MASSIMO FEZZARDI

(recipe in italian and english)
Desenzano del Garda, incantevole paesino in provincia di Brescia, affacciato sulla sponda meridionale del lago, è una meta ideale per un weekend ricco di storia, arte, natura e un’eccellente gastronomia territoriale..
Incontro lo Chef stellato Massimo Fezzardi, al timone del magnifico Ristorante Esplanade, da cui si gode una meravigliosa viata sul Lago e sopratutto dove un lunch o una cena rimarranno indimenticabili per l’ambiente raffinato, il servizio impeccabile senza essere troppo rigido e per il gusto.

l’incomparabile vista dall’Esplanade

Nei piatti proposti da Rizzardi troviamo raffinatezza, stile e nello stesso tempo una semplicità che delizia e stupisce smpre con una cucina che onora prodotti e tradizioni locali, cucinati con maestria e serviti con fantasia e eleganza.

tra le delizie di Fezzardi, un rocher alle nocciole , cacao e fois gras

Nel menu spiccano prelibati pesci di lago, come il coregone in olio di cottura erbette e salsa di pomodorini e confit di capperi, rigorosamente del Garda e i sorprendentemente raffinati i tortelli di trippa al limone con salsa al pecorino , fagioli e pomodori., mentre il mio ‘Oscar per il gusto e la presentazione’ va a….spaghetti freddi al nero di seppia con tartare di calamari e zenzero marinato”.

Buongiorno Massimo, domanda di rito: dove passa un weekend libero?
Mi piacciono le grandi città , Parigi è una tra le mie favorite, anche il nostro territorio offre tanto , lago, monti, belle escursioni sui Monti della Tombea e nella Val Vestino
E mete lontane?
Messico Florida Caraibi e Thailandia, dove ho apprezzato la cultura e gli ingredienti  della cucina locale.

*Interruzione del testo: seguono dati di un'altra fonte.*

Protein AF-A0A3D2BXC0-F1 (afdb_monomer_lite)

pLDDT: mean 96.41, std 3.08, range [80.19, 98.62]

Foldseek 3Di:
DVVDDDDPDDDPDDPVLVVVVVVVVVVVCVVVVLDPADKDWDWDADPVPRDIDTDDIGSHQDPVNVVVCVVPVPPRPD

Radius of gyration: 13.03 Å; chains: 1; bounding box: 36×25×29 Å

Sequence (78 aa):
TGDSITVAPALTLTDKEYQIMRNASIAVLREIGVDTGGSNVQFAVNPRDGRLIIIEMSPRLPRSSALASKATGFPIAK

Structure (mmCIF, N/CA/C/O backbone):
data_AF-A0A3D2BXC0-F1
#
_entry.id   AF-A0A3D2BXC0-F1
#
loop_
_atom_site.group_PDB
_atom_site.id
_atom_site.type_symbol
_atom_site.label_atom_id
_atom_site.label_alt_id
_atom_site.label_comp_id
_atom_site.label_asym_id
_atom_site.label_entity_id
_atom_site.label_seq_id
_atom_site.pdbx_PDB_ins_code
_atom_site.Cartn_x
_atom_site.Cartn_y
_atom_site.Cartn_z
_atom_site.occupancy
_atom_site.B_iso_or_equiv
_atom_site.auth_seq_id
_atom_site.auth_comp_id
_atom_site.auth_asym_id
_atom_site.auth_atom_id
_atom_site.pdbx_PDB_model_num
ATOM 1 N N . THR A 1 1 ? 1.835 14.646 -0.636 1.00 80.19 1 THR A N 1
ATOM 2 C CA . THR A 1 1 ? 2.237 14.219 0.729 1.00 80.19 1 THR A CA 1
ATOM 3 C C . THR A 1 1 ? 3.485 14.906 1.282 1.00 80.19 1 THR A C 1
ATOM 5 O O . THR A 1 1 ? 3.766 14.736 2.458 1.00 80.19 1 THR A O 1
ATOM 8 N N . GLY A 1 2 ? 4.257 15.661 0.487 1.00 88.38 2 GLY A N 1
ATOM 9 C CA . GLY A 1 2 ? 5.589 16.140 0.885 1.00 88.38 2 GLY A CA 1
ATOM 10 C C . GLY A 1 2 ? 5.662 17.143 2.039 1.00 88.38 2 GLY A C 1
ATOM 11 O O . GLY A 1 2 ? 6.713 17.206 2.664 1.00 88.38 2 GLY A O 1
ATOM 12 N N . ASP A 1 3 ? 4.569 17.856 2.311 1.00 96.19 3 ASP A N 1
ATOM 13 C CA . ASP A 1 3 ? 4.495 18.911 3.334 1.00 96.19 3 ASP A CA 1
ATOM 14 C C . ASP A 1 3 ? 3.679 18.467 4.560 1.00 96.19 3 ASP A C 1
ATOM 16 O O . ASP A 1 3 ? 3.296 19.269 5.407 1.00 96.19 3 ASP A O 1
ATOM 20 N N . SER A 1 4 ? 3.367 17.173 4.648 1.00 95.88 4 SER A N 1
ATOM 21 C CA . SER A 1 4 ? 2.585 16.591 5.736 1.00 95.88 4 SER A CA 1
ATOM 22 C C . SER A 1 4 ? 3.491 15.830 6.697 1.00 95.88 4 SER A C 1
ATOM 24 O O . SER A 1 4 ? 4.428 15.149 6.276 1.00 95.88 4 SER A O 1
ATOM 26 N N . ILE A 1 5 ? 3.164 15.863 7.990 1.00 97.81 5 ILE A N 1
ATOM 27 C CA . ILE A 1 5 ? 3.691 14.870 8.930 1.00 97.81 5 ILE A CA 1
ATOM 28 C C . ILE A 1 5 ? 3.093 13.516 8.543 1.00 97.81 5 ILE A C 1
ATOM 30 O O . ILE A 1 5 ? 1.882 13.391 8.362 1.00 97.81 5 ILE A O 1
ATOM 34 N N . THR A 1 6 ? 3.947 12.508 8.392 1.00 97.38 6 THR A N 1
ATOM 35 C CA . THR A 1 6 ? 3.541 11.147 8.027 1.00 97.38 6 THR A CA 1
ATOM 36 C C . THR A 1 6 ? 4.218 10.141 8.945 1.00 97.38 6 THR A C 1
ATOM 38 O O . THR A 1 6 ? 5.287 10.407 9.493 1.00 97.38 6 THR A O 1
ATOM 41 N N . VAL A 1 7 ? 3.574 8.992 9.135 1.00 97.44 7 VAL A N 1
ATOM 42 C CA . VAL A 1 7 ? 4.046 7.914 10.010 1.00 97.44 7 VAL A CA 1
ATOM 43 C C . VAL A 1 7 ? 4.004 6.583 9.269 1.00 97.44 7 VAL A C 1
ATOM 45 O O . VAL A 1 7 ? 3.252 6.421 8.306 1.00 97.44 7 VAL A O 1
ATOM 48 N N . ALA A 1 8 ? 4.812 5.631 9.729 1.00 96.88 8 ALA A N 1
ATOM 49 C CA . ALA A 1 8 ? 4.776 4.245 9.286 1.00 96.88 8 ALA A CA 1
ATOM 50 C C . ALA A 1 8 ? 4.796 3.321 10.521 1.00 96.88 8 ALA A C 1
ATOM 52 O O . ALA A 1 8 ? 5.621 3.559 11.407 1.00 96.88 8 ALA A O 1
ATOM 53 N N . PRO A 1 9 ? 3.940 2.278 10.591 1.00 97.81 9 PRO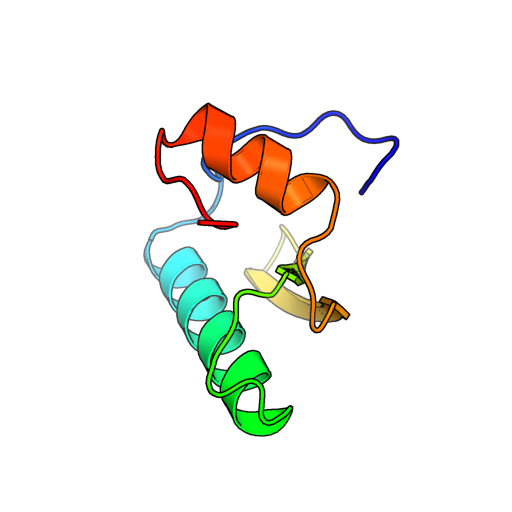 A N 1
ATOM 54 C CA . PRO A 1 9 ? 2.942 1.864 9.593 1.00 97.81 9 PRO A CA 1
ATOM 55 C C . PRO A 1 9 ? 1.639 2.692 9.651 1.00 97.81 9 PRO A C 1
ATOM 57 O O . PRO A 1 9 ? 1.529 3.651 10.412 1.00 97.81 9 PRO A O 1
ATOM 60 N N .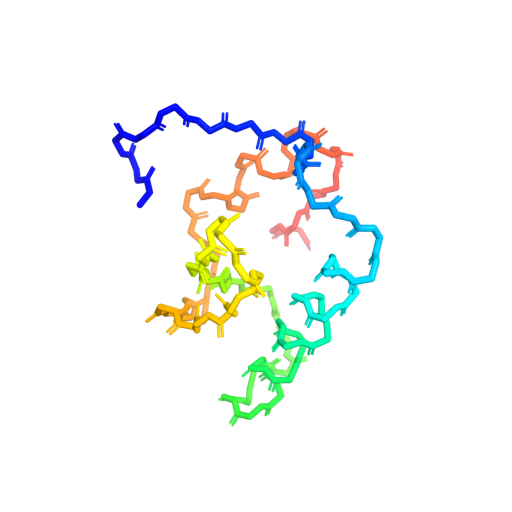 ALA A 1 10 ? 0.644 2.320 8.835 1.00 97.75 10 ALA A N 1
ATOM 61 C CA . ALA A 1 10 ? -0.724 2.822 8.980 1.00 97.75 10 ALA A CA 1
ATOM 62 C C . ALA A 1 10 ? -1.312 2.375 10.332 1.00 97.75 10 ALA A C 1
ATOM 64 O O . ALA A 1 10 ? -1.137 1.224 10.721 1.00 97.75 10 ALA A O 1
ATOM 65 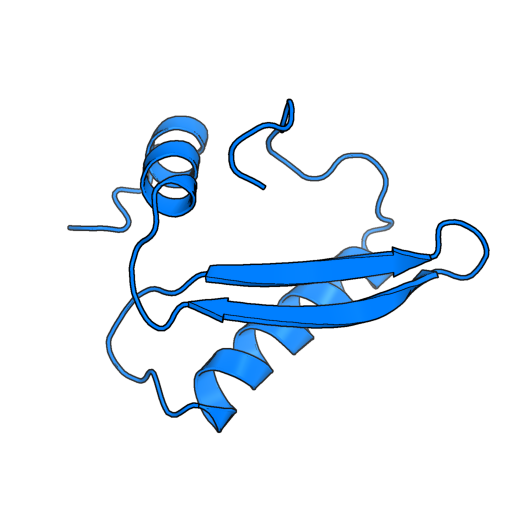N N . LEU A 1 11 ? -2.000 3.282 11.037 1.00 98.06 11 LEU A N 1
ATOM 66 C CA . LEU A 1 11 ? -2.417 3.063 12.432 1.00 98.06 11 LEU A CA 1
ATOM 67 C C . LEU A 1 11 ? -3.924 2.849 12.620 1.00 98.06 11 LEU A C 1
ATOM 69 O O . LEU A 1 11 ? -4.330 2.203 13.578 1.00 98.06 11 LEU A O 1
ATOM 73 N N . THR A 1 12 ? -4.759 3.410 11.743 1.00 98.25 12 THR A N 1
ATOM 74 C CA . THR A 1 12 ? -6.215 3.524 11.967 1.00 98.25 12 THR A CA 1
ATOM 75 C C . THR A 1 12 ? -7.058 2.735 10.970 1.00 98.25 12 THR A C 1
ATOM 77 O O . THR A 1 12 ? -8.261 2.954 10.892 1.00 98.25 12 THR A O 1
ATOM 80 N N . LEU A 1 13 ? -6.440 1.859 10.179 1.00 98.19 13 LEU A N 1
ATOM 81 C CA . LEU A 1 13 ? -7.163 0.945 9.301 1.00 98.19 13 LEU A CA 1
ATOM 82 C C . LEU A 1 13 ? -7.385 -0.372 10.031 1.00 98.19 13 LEU A C 1
ATOM 84 O O . LEU A 1 13 ? -6.464 -0.906 10.653 1.00 98.19 13 LEU A O 1
ATOM 88 N N . THR A 1 14 ? -8.585 -0.925 9.906 1.00 98.44 14 THR A N 1
ATOM 89 C CA . THR A 1 14 ? -8.794 -2.336 10.225 1.00 98.44 14 THR A CA 1
ATOM 90 C C . THR A 1 14 ? -7.987 -3.206 9.263 1.00 98.44 14 THR A C 1
ATOM 92 O O . THR A 1 14 ? -7.670 -2.793 8.145 1.00 98.44 14 THR A O 1
ATOM 95 N N . ASP A 1 15 ? -7.695 -4.447 9.657 1.00 98.44 15 ASP A N 1
ATOM 96 C CA . ASP A 1 15 ? -6.995 -5.378 8.765 1.00 98.44 15 ASP A CA 1
ATOM 97 C C . ASP A 1 15 ? -7.749 -5.558 7.434 1.00 98.44 15 ASP A C 1
ATOM 99 O O . ASP A 1 15 ? -7.143 -5.502 6.369 1.00 98.44 15 ASP A O 1
ATOM 103 N N . LYS A 1 16 ? -9.088 -5.634 7.461 1.00 98.19 16 LYS A N 1
ATOM 104 C CA . LYS A 1 16 ? -9.908 -5.744 6.242 1.00 98.19 16 LYS A CA 1
ATOM 105 C C . LYS A 1 16 ? -9.706 -4.563 5.289 1.00 98.19 16 LYS A C 1
ATOM 107 O O . LYS A 1 16 ? -9.499 -4.773 4.096 1.00 98.19 16 LYS A O 1
ATOM 112 N N . GLU A 1 17 ? -9.745 -3.333 5.797 1.00 98.38 17 GLU A N 1
ATOM 113 C CA . GLU A 1 17 ? -9.512 -2.131 4.983 1.00 98.38 17 GLU A CA 1
ATOM 114 C C . GLU A 1 17 ? -8.076 -2.083 4.455 1.00 98.38 17 GLU A C 1
ATOM 116 O O . GLU A 1 17 ? -7.849 -1.749 3.289 1.00 98.38 17 GLU A O 1
ATOM 121 N N . TYR A 1 18 ? -7.107 -2.477 5.285 1.00 98.50 18 TYR A N 1
ATOM 122 C CA . TYR A 1 18 ? -5.709 -2.561 4.881 1.00 98.50 18 TYR A CA 1
ATOM 123 C C . TYR A 1 18 ? -5.505 -3.574 3.746 1.00 98.50 18 TYR A C 1
ATOM 125 O O . TYR A 1 18 ? -4.828 -3.262 2.765 1.00 98.50 18 TYR A O 1
ATOM 133 N N . GLN A 1 19 ? -6.135 -4.752 3.814 1.00 98.62 19 GLN A N 1
ATOM 134 C CA . GLN A 1 19 ? -6.065 -5.743 2.735 1.00 98.62 19 GLN A CA 1
ATOM 135 C C . GLN A 1 19 ? -6.697 -5.227 1.433 1.00 98.62 19 GLN A C 1
ATOM 137 O O . GLN A 1 19 ? -6.157 -5.479 0.355 1.00 98.62 19 GLN A O 1
ATOM 142 N N . ILE A 1 20 ? -7.792 -4.460 1.503 1.00 98.38 20 ILE A N 1
ATOM 143 C CA . ILE A 1 20 ? -8.387 -3.817 0.318 1.00 98.38 20 ILE A CA 1
ATOM 144 C C . ILE A 1 20 ? -7.393 -2.822 -0.299 1.00 98.38 20 ILE A C 1
ATOM 146 O O . ILE A 1 20 ? -7.128 -2.890 -1.502 1.00 98.38 20 ILE A O 1
ATOM 150 N N . MET A 1 21 ? -6.786 -1.953 0.516 1.00 98.62 21 MET A N 1
ATOM 151 C CA . MET A 1 21 ? -5.775 -0.991 0.059 1.00 98.62 21 MET A CA 1
ATOM 152 C C . MET A 1 21 ? -4.543 -1.687 -0.540 1.00 98.62 21 MET A C 1
ATOM 154 O O . MET A 1 21 ? -4.038 -1.274 -1.589 1.00 98.62 21 MET A O 1
ATOM 158 N N . ARG A 1 22 ? -4.085 -2.782 0.076 1.00 98.56 22 ARG A N 1
ATOM 159 C CA . ARG A 1 22 ? -2.982 -3.613 -0.423 1.00 98.56 22 ARG A CA 1
ATOM 160 C C . ARG A 1 22 ? -3.306 -4.212 -1.791 1.00 98.56 22 ARG A C 1
ATOM 162 O O . ARG A 1 22 ? -2.499 -4.100 -2.714 1.00 98.56 22 ARG A O 1
ATOM 169 N N . ASN A 1 23 ? -4.479 -4.828 -1.933 1.00 98.62 23 ASN A N 1
ATOM 170 C CA . ASN A 1 23 ? -4.902 -5.458 -3.184 1.00 98.62 23 ASN A CA 1
ATOM 171 C C . ASN A 1 23 ? -5.050 -4.424 -4.305 1.00 98.62 23 ASN A C 1
ATOM 173 O O . ASN A 1 23 ? -4.549 -4.647 -5.407 1.00 98.62 23 ASN A O 1
ATOM 177 N N . ALA A 1 24 ? -5.658 -3.272 -4.005 1.00 98.56 24 ALA A N 1
ATOM 178 C CA . ALA A 1 24 ? -5.760 -2.159 -4.943 1.00 98.56 24 ALA A CA 1
ATOM 179 C C . ALA A 1 24 ? -4.375 -1.649 -5.377 1.00 98.56 24 ALA A C 1
ATOM 181 O O . ALA A 1 24 ? -4.157 -1.430 -6.564 1.00 98.56 24 ALA A O 1
ATOM 182 N N . SER A 1 25 ? -3.414 -1.534 -4.452 1.00 98.25 25 SER A N 1
ATOM 183 C CA . SER A 1 25 ? -2.044 -1.105 -4.779 1.00 98.25 25 SER A CA 1
ATOM 184 C C . SER A 1 25 ? -1.387 -2.027 -5.809 1.00 98.25 25 SER A C 1
ATOM 186 O O . SER A 1 25 ? -0.828 -1.555 -6.794 1.00 98.25 25 SER A O 1
ATOM 188 N N . ILE A 1 26 ? -1.493 -3.346 -5.618 1.00 98.19 26 ILE A N 1
ATOM 189 C CA . ILE A 1 26 ? -0.929 -4.337 -6.548 1.00 98.19 26 ILE A CA 1
ATOM 190 C C . ILE A 1 26 ? -1.657 -4.296 -7.899 1.00 98.19 26 ILE A C 1
ATOM 192 O O . ILE A 1 26 ? -1.014 -4.391 -8.943 1.00 98.19 26 ILE A O 1
ATOM 196 N N . ALA A 1 27 ? -2.985 -4.147 -7.891 1.00 98.38 27 ALA A N 1
ATOM 197 C CA . ALA A 1 27 ? -3.780 -4.056 -9.114 1.00 98.38 27 ALA A CA 1
ATOM 198 C C . ALA A 1 27 ? -3.395 -2.833 -9.960 1.00 98.38 27 ALA A C 1
ATOM 200 O O . ALA A 1 27 ? -3.234 -2.963 -11.168 1.00 98.38 27 ALA A O 1
ATOM 201 N N . VAL A 1 28 ? -3.162 -1.679 -9.325 1.00 98.31 28 VAL A N 1
ATOM 202 C CA . VAL A 1 28 ? -2.704 -0.462 -10.012 1.00 98.31 28 VAL A CA 1
ATOM 203 C C . VAL A 1 28 ? -1.366 -0.682 -10.718 1.00 98.31 28 VAL A C 1
ATOM 205 O O . VAL A 1 28 ? -1.219 -0.274 -11.865 1.00 98.31 28 VAL A O 1
ATOM 208 N N . LEU A 1 29 ? -0.399 -1.347 -10.076 1.00 97.75 29 LEU A N 1
ATOM 209 C CA . LEU A 1 29 ? 0.891 -1.644 -10.715 1.00 97.75 29 LEU A CA 1
ATOM 210 C C . LEU A 1 29 ? 0.722 -2.518 -11.963 1.00 97.75 29 LEU A C 1
ATOM 212 O O . LEU A 1 29 ? 1.341 -2.235 -12.987 1.00 97.75 29 LEU A O 1
ATOM 216 N N . ARG A 1 30 ? -0.125 -3.552 -11.869 1.00 97.44 30 ARG A N 1
ATOM 217 C CA . ARG A 1 30 ? -0.406 -4.477 -12.977 1.00 97.44 30 ARG A CA 1
ATOM 218 C C . ARG A 1 30 ? -1.076 -3.773 -14.148 1.00 97.44 30 ARG A C 1
ATOM 220 O O . ARG A 1 30 ? -0.660 -3.973 -15.278 1.00 97.44 30 ARG A O 1
ATOM 227 N N . GLU A 1 31 ? -2.075 -2.942 -13.869 1.00 97.56 31 GLU A N 1
ATOM 228 C CA . GLU A 1 31 ? -2.817 -2.229 -14.910 1.00 97.56 31 GLU A CA 1
ATOM 229 C C . GLU A 1 31 ? -1.944 -1.190 -15.628 1.00 97.56 31 GLU A C 1
ATOM 231 O O . GLU A 1 31 ? -2.022 -1.034 -16.840 1.00 97.56 31 GLU A O 1
ATOM 236 N N . ILE A 1 32 ? -1.068 -0.499 -14.890 1.00 96.56 32 ILE A N 1
ATOM 237 C CA . ILE A 1 32 ? -0.134 0.477 -15.471 1.00 96.56 32 ILE A CA 1
ATOM 238 C C . ILE A 1 32 ? 1.041 -0.206 -16.199 1.00 96.56 32 ILE A C 1
ATOM 240 O O . ILE A 1 32 ? 1.710 0.438 -17.006 1.00 96.56 32 ILE A O 1
ATOM 244 N N . GLY A 1 33 ? 1.295 -1.495 -15.951 1.00 96.69 33 GLY A N 1
ATOM 245 C CA . GLY A 1 33 ? 2.367 -2.255 -16.604 1.00 96.69 33 GLY A CA 1
ATOM 246 C C . GLY A 1 33 ? 3.752 -2.028 -15.993 1.00 96.69 33 GLY A C 1
ATOM 247 O O . GLY A 1 33 ? 4.760 -2.030 -16.700 1.00 96.69 33 GLY A O 1
ATOM 248 N N . VAL A 1 34 ? 3.834 -1.792 -14.678 1.00 96.06 34 VAL A N 1
ATOM 249 C CA . VAL A 1 34 ? 5.129 -1.747 -13.977 1.00 96.06 34 VAL A CA 1
ATOM 250 C C . VAL A 1 34 ? 5.526 -3.165 -13.563 1.00 96.06 34 VAL A C 1
ATOM 252 O O . VAL A 1 34 ? 5.222 -3.604 -12.454 1.00 96.06 34 VAL A O 1
ATOM 255 N N . ASP A 1 35 ? 6.219 -3.871 -14.457 1.00 94.31 35 ASP A N 1
ATOM 256 C CA . ASP A 1 35 ? 6.553 -5.293 -14.270 1.00 94.31 35 ASP A CA 1
ATOM 257 C C . ASP A 1 35 ? 7.855 -5.534 -13.488 1.00 94.31 35 ASP A C 1
ATOM 259 O O . ASP A 1 35 ? 7.985 -6.524 -12.768 1.00 94.31 35 ASP A O 1
ATOM 263 N N . THR A 1 36 ? 8.837 -4.636 -13.613 1.00 92.88 36 THR A N 1
ATOM 264 C CA . THR A 1 36 ? 10.195 -4.835 -13.071 1.00 92.88 36 THR A CA 1
ATOM 265 C C . THR A 1 36 ? 10.707 -3.601 -12.332 1.00 92.88 36 THR A C 1
ATOM 267 O O . THR A 1 36 ? 11.760 -3.048 -12.654 1.00 92.88 36 THR A O 1
ATOM 270 N N . GLY A 1 37 ? 9.951 -3.127 -11.342 1.00 93.94 37 GLY A N 1
ATOM 271 C CA . GLY A 1 37 ? 10.362 -1.985 -10.532 1.00 93.94 37 GLY A CA 1
ATOM 272 C C . GLY A 1 37 ? 9.417 -1.673 -9.378 1.00 93.94 37 GLY A C 1
ATOM 273 O O . GLY A 1 37 ? 8.295 -2.167 -9.30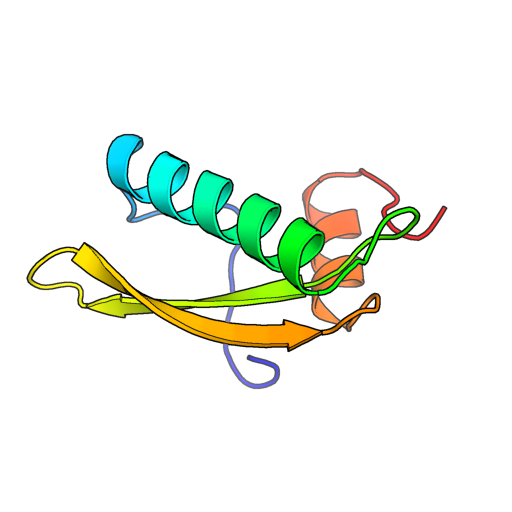3 1.00 93.94 37 GLY A O 1
ATOM 274 N N . GLY A 1 38 ? 9.890 -0.831 -8.460 1.00 94.38 38 GLY A N 1
ATOM 275 C CA . GLY A 1 38 ? 9.073 -0.290 -7.380 1.00 94.38 38 GLY A CA 1
ATOM 276 C C . GLY A 1 38 ? 8.288 0.944 -7.821 1.00 94.38 38 GLY A C 1
ATOM 277 O O . GLY A 1 38 ? 8.674 1.670 -8.738 1.00 94.38 38 GLY A O 1
ATOM 278 N N . SER A 1 39 ? 7.178 1.209 -7.142 1.00 96.88 39 SER A N 1
ATOM 279 C CA . SER A 1 39 ? 6.339 2.379 -7.393 1.00 96.88 39 SER A CA 1
ATOM 280 C C . SER A 1 39 ? 5.591 2.808 -6.138 1.00 96.88 39 SER A C 1
ATOM 282 O O . SER A 1 39 ? 5.569 2.090 -5.137 1.00 96.88 39 SER A O 1
ATOM 284 N N . ASN A 1 40 ? 4.986 3.992 -6.180 1.00 97.88 40 ASN A N 1
ATOM 285 C CA . ASN A 1 40 ? 4.199 4.528 -5.075 1.00 97.88 40 ASN A CA 1
ATOM 286 C C . ASN A 1 40 ? 2.763 4.807 -5.521 1.00 97.88 40 ASN A C 1
ATOM 288 O O . ASN A 1 40 ? 2.557 5.587 -6.445 1.00 97.88 40 ASN A O 1
ATOM 292 N N . VAL A 1 41 ? 1.794 4.214 -4.822 1.00 98.06 41 VAL A N 1
ATOM 293 C CA . VAL A 1 41 ? 0.358 4.462 -5.010 1.00 98.06 41 VAL A CA 1
ATOM 294 C C . VAL A 1 41 ? -0.157 5.269 -3.821 1.00 98.06 41 VAL A C 1
ATOM 296 O O . VAL A 1 41 ? 0.203 4.980 -2.676 1.00 98.06 41 VAL A O 1
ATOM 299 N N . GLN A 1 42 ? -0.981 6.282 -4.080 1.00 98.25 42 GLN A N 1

C’è una certa un’influenza asiatica presente in alcuni miei piazzi, sopratutto nell’utilizzo delle spezie: zenzero, lemongrass, cocco, soya come nei miei spaghetti neri.
Che sono una delizia! Come è arrivato a questo piatto?
E’ nato come un omaggio a Gualtiero Marchesi, ispirandomi a un suo piatto che ho rielaborato in vari stadi , fino a questa edizione con calamaro fresco e zenzero marinato

Spaghetti neri da Oscar!

Quale pesce di lago ama cucinare?
Il coregone, le sarde e il luccio quest’ultimo forse perché, essendo mantovano, mi fa tronare in mente il classico luccio in salsa alla mantovana, piatto forte di mamma e di  nonna Elsa.
Qual è stato il piatto che ha fatto scoccare la scintilla “sarò un buon chef”?
La curiosità e la passioneè iniziata presto, a 14 anni, quando lavorarvo in un ristorante dove si facevano banchetti e grandi tavolate, ma la scintilla è scoccata 30 anni fa quando ho spermentato i miei tortelli all’erba amara di San Pietro, ricetta legata alla cucina di Castel Goffredo Un’ erba e un piatto che nessuno conosceva e che mi ha fatto sentre un po’ “ambasciatore” della cucina della mia storia.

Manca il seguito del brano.